La inquieta docente presentó en el 2008 el libro "Materiales de entonación y rítmica", obra que servirá como material académico complementario para las áreas de Artes Escénicas, especialmente de danza y teatro, donde existe poco material relacionado, especialmente en rítmica y coordinación
Por su experiencia y preparación ha ocupado los cargos de Presidenta Académica, Secretaria General del departamento y ha sido responsable del Programa de Tutorías del Departamento de Bellas Artes.

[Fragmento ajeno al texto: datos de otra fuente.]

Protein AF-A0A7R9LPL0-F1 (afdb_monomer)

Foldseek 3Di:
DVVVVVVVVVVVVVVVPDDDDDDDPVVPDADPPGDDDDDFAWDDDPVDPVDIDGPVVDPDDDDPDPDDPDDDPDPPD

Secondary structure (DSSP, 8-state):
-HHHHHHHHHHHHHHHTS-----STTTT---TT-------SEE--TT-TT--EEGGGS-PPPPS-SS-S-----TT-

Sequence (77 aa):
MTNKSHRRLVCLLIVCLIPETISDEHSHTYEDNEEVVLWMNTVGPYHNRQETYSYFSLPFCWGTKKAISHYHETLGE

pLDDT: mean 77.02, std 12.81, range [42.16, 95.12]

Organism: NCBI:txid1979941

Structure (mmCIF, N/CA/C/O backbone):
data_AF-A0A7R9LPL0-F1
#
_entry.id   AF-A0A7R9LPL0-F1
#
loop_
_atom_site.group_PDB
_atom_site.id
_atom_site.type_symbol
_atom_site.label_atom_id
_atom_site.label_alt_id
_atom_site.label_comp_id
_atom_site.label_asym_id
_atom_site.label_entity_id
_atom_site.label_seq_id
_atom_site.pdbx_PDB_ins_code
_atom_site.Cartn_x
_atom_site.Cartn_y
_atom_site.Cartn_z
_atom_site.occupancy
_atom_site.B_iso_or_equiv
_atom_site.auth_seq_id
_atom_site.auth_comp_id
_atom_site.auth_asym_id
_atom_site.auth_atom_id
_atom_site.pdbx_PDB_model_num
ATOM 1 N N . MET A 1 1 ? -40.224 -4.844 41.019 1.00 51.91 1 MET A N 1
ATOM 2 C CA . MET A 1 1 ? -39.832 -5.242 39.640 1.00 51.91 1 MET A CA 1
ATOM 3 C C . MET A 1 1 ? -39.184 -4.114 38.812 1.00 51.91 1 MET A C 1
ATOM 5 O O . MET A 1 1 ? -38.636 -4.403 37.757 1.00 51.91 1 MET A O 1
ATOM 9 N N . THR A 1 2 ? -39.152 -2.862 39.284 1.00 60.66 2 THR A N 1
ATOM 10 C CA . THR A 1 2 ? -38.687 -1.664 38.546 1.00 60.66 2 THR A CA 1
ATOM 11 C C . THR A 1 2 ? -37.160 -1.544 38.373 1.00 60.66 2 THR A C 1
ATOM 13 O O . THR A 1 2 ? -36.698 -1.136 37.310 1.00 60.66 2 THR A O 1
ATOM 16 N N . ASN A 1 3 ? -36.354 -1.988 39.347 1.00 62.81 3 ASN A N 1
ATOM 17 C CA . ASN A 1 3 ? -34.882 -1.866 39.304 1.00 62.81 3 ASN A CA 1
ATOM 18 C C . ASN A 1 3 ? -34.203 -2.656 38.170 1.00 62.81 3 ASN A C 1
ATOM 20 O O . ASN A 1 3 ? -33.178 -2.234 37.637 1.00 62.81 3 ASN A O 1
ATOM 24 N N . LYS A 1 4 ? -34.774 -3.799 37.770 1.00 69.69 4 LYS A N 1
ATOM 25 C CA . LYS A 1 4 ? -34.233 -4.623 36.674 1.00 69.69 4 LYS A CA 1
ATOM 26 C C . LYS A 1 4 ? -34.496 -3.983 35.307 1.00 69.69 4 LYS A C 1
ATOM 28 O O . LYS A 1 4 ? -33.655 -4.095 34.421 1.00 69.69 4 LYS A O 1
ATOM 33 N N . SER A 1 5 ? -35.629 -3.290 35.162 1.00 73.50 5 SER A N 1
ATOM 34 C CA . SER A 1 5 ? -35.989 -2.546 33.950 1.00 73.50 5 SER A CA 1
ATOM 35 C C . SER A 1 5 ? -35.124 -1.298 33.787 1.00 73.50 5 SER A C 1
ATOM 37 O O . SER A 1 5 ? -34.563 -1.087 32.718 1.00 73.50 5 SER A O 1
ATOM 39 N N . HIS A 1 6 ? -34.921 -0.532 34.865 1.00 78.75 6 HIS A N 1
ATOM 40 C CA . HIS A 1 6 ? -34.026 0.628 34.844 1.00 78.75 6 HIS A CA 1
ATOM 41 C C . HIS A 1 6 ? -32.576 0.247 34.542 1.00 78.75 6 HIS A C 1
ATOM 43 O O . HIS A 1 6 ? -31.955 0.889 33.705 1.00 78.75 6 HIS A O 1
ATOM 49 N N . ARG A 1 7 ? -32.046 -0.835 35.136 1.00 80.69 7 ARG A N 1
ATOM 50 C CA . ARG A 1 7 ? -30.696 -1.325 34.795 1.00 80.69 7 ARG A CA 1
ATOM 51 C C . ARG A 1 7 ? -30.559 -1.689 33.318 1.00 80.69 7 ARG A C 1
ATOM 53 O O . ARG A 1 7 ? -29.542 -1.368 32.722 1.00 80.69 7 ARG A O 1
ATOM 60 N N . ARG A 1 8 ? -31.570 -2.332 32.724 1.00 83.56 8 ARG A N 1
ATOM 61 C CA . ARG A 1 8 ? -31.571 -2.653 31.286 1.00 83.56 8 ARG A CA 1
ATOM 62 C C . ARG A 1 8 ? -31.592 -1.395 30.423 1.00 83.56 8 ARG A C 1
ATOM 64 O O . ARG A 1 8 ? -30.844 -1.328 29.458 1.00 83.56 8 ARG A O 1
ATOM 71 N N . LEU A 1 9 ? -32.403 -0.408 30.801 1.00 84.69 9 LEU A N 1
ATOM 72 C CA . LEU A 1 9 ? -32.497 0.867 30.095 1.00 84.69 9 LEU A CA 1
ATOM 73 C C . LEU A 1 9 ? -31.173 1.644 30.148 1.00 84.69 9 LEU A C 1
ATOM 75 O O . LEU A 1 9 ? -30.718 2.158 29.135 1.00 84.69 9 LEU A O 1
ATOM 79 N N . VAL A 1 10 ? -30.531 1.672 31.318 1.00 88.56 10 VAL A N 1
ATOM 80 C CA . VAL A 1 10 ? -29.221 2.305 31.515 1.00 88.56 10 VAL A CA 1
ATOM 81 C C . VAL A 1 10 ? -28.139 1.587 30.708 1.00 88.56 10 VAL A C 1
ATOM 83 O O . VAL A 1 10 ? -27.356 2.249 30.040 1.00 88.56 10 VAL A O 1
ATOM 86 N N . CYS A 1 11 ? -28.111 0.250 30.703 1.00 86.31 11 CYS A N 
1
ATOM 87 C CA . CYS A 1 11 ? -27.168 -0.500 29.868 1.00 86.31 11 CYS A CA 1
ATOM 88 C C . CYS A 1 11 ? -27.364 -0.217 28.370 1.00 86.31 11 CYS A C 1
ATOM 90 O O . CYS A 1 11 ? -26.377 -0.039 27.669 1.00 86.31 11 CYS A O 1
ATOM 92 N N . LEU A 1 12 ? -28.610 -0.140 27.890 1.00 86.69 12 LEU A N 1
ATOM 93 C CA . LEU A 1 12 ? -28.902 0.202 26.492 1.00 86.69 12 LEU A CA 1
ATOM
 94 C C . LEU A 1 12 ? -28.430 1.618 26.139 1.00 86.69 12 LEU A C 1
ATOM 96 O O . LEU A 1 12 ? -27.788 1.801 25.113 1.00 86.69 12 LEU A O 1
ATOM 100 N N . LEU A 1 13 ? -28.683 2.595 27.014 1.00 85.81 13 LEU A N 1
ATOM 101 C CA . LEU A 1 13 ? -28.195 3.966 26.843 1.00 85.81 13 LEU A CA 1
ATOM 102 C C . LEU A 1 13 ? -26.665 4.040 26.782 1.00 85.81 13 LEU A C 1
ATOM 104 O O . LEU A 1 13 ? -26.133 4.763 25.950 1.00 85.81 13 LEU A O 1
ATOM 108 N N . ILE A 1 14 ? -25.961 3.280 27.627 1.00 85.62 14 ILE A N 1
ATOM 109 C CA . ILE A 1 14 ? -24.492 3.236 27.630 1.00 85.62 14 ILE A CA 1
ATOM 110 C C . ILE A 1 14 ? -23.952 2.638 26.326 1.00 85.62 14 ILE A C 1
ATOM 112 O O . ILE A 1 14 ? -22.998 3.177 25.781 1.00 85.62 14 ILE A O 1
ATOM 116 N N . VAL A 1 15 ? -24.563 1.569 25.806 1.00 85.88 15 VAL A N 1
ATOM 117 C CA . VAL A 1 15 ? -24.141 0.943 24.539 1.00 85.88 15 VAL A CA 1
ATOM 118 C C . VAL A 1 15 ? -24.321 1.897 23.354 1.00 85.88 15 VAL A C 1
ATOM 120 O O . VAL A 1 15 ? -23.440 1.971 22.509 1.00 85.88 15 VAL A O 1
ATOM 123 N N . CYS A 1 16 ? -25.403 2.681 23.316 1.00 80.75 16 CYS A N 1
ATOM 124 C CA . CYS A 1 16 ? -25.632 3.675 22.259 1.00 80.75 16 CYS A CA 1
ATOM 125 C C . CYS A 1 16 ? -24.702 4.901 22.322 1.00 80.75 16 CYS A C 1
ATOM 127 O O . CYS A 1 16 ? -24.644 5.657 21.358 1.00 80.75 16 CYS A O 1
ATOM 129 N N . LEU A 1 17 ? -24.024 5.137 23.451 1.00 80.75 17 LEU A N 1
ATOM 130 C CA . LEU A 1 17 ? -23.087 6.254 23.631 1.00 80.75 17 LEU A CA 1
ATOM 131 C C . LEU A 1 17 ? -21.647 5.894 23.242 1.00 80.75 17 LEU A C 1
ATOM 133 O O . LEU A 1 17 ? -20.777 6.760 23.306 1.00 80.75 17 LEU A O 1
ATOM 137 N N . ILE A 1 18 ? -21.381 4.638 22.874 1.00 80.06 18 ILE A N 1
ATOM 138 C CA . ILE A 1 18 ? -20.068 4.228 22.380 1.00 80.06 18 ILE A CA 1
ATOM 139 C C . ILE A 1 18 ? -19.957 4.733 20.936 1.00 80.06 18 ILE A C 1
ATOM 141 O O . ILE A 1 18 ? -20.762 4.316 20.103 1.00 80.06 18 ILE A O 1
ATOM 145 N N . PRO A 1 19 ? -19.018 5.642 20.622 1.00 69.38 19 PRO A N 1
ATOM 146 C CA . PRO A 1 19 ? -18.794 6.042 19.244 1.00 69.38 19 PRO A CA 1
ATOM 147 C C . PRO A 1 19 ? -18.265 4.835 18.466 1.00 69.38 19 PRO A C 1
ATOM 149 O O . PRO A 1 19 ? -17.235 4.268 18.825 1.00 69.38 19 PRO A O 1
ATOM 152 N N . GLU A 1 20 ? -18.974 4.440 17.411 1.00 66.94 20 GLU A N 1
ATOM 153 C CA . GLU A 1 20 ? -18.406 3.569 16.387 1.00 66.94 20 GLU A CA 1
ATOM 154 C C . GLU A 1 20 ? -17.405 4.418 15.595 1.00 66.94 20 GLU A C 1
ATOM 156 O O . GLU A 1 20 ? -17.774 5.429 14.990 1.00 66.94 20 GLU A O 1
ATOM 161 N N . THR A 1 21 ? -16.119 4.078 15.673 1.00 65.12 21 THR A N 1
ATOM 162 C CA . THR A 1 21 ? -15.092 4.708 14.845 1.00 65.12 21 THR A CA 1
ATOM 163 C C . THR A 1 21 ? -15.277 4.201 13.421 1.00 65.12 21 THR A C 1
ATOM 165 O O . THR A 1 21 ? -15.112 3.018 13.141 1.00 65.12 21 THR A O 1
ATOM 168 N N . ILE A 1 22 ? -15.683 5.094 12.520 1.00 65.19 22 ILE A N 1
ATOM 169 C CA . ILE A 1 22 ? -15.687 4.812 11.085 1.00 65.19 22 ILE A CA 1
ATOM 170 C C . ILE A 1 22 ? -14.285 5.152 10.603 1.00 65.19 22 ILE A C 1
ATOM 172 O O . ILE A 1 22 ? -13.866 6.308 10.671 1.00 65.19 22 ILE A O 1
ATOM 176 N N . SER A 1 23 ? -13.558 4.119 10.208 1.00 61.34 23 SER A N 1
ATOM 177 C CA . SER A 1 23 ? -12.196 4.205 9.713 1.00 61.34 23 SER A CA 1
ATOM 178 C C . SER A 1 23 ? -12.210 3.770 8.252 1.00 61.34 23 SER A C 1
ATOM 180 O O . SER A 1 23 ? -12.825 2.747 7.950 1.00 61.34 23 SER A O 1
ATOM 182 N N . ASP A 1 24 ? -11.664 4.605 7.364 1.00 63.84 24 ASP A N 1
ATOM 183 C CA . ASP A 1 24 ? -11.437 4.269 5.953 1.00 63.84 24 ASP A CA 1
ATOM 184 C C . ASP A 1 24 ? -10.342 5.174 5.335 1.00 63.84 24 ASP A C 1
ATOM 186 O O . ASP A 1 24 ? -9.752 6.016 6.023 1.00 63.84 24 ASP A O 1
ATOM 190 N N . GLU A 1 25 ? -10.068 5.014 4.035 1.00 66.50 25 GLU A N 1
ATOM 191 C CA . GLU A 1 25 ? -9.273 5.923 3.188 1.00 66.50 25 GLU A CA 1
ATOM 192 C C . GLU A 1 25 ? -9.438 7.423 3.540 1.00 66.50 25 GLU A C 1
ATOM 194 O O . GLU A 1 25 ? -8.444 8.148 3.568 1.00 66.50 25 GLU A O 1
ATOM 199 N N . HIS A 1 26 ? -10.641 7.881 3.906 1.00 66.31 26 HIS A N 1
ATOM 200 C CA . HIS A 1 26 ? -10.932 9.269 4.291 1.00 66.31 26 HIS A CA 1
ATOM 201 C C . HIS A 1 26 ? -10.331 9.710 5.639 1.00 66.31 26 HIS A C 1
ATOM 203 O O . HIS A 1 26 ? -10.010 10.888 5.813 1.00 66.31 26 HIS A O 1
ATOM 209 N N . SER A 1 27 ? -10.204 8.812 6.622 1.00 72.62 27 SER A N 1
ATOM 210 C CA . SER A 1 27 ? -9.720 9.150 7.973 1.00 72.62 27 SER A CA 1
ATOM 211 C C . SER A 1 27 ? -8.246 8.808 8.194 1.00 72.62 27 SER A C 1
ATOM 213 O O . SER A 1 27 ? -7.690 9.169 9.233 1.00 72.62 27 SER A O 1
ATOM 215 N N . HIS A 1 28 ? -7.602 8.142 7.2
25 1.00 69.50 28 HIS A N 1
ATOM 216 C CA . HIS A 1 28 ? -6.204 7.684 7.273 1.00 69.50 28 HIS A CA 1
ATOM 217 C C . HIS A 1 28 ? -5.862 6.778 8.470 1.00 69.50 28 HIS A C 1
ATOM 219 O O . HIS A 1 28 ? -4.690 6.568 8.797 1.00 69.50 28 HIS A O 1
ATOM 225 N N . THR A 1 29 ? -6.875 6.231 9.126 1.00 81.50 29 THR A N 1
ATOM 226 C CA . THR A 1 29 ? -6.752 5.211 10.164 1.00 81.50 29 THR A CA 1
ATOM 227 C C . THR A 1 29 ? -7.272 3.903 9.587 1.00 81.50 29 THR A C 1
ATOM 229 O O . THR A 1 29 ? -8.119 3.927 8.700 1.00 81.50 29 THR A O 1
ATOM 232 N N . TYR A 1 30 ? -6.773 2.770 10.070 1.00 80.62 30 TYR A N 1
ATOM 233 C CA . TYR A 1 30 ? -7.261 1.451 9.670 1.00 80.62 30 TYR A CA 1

“Puedo decir que ésta es mi alma máter, quiero, trabajo y vivo de la Universidad. Me pagan un sueldo por hacer lo que me gusta, aquí estudié dos carreras, ningún conocimiento estorba y tengo buenos recuerdos”, destacó.
MEMORIA GRÁFICA
Por entretenimiento, Campillo Corrales empezó en 1997 a tomar fotografías de las primeras generaciones de las diversas licenciaturas en Bellas Artes.
Captaba al grupo de estudiantes sentados, en grupo, a los integrantes de cada generación, ya que considera que la memoria grafica y la historia es muy importante, y a 12 años de distancia los alumnos lo consideran como parte de su historia: “Tenemos que tener claro quiénes somos, dónde estábamos y no olvidar nuestra historia”.
JUBILACIÓN
Mencionó que una vez que llegue el momento de su jubilación, se dedicará de lleno a la comprensión y dominio de las técnicas fotográficas.
“Hay un tiempo para todas las cosas: hay tiempo para enseñar y es necesario darle oportunidad a otras personas que presenten otras dinámicas. Siento que estoy en el lugar que me gusta, eso es importante, lo volvería a vivir, a lo mejor me atrevería a hacer más cosas”.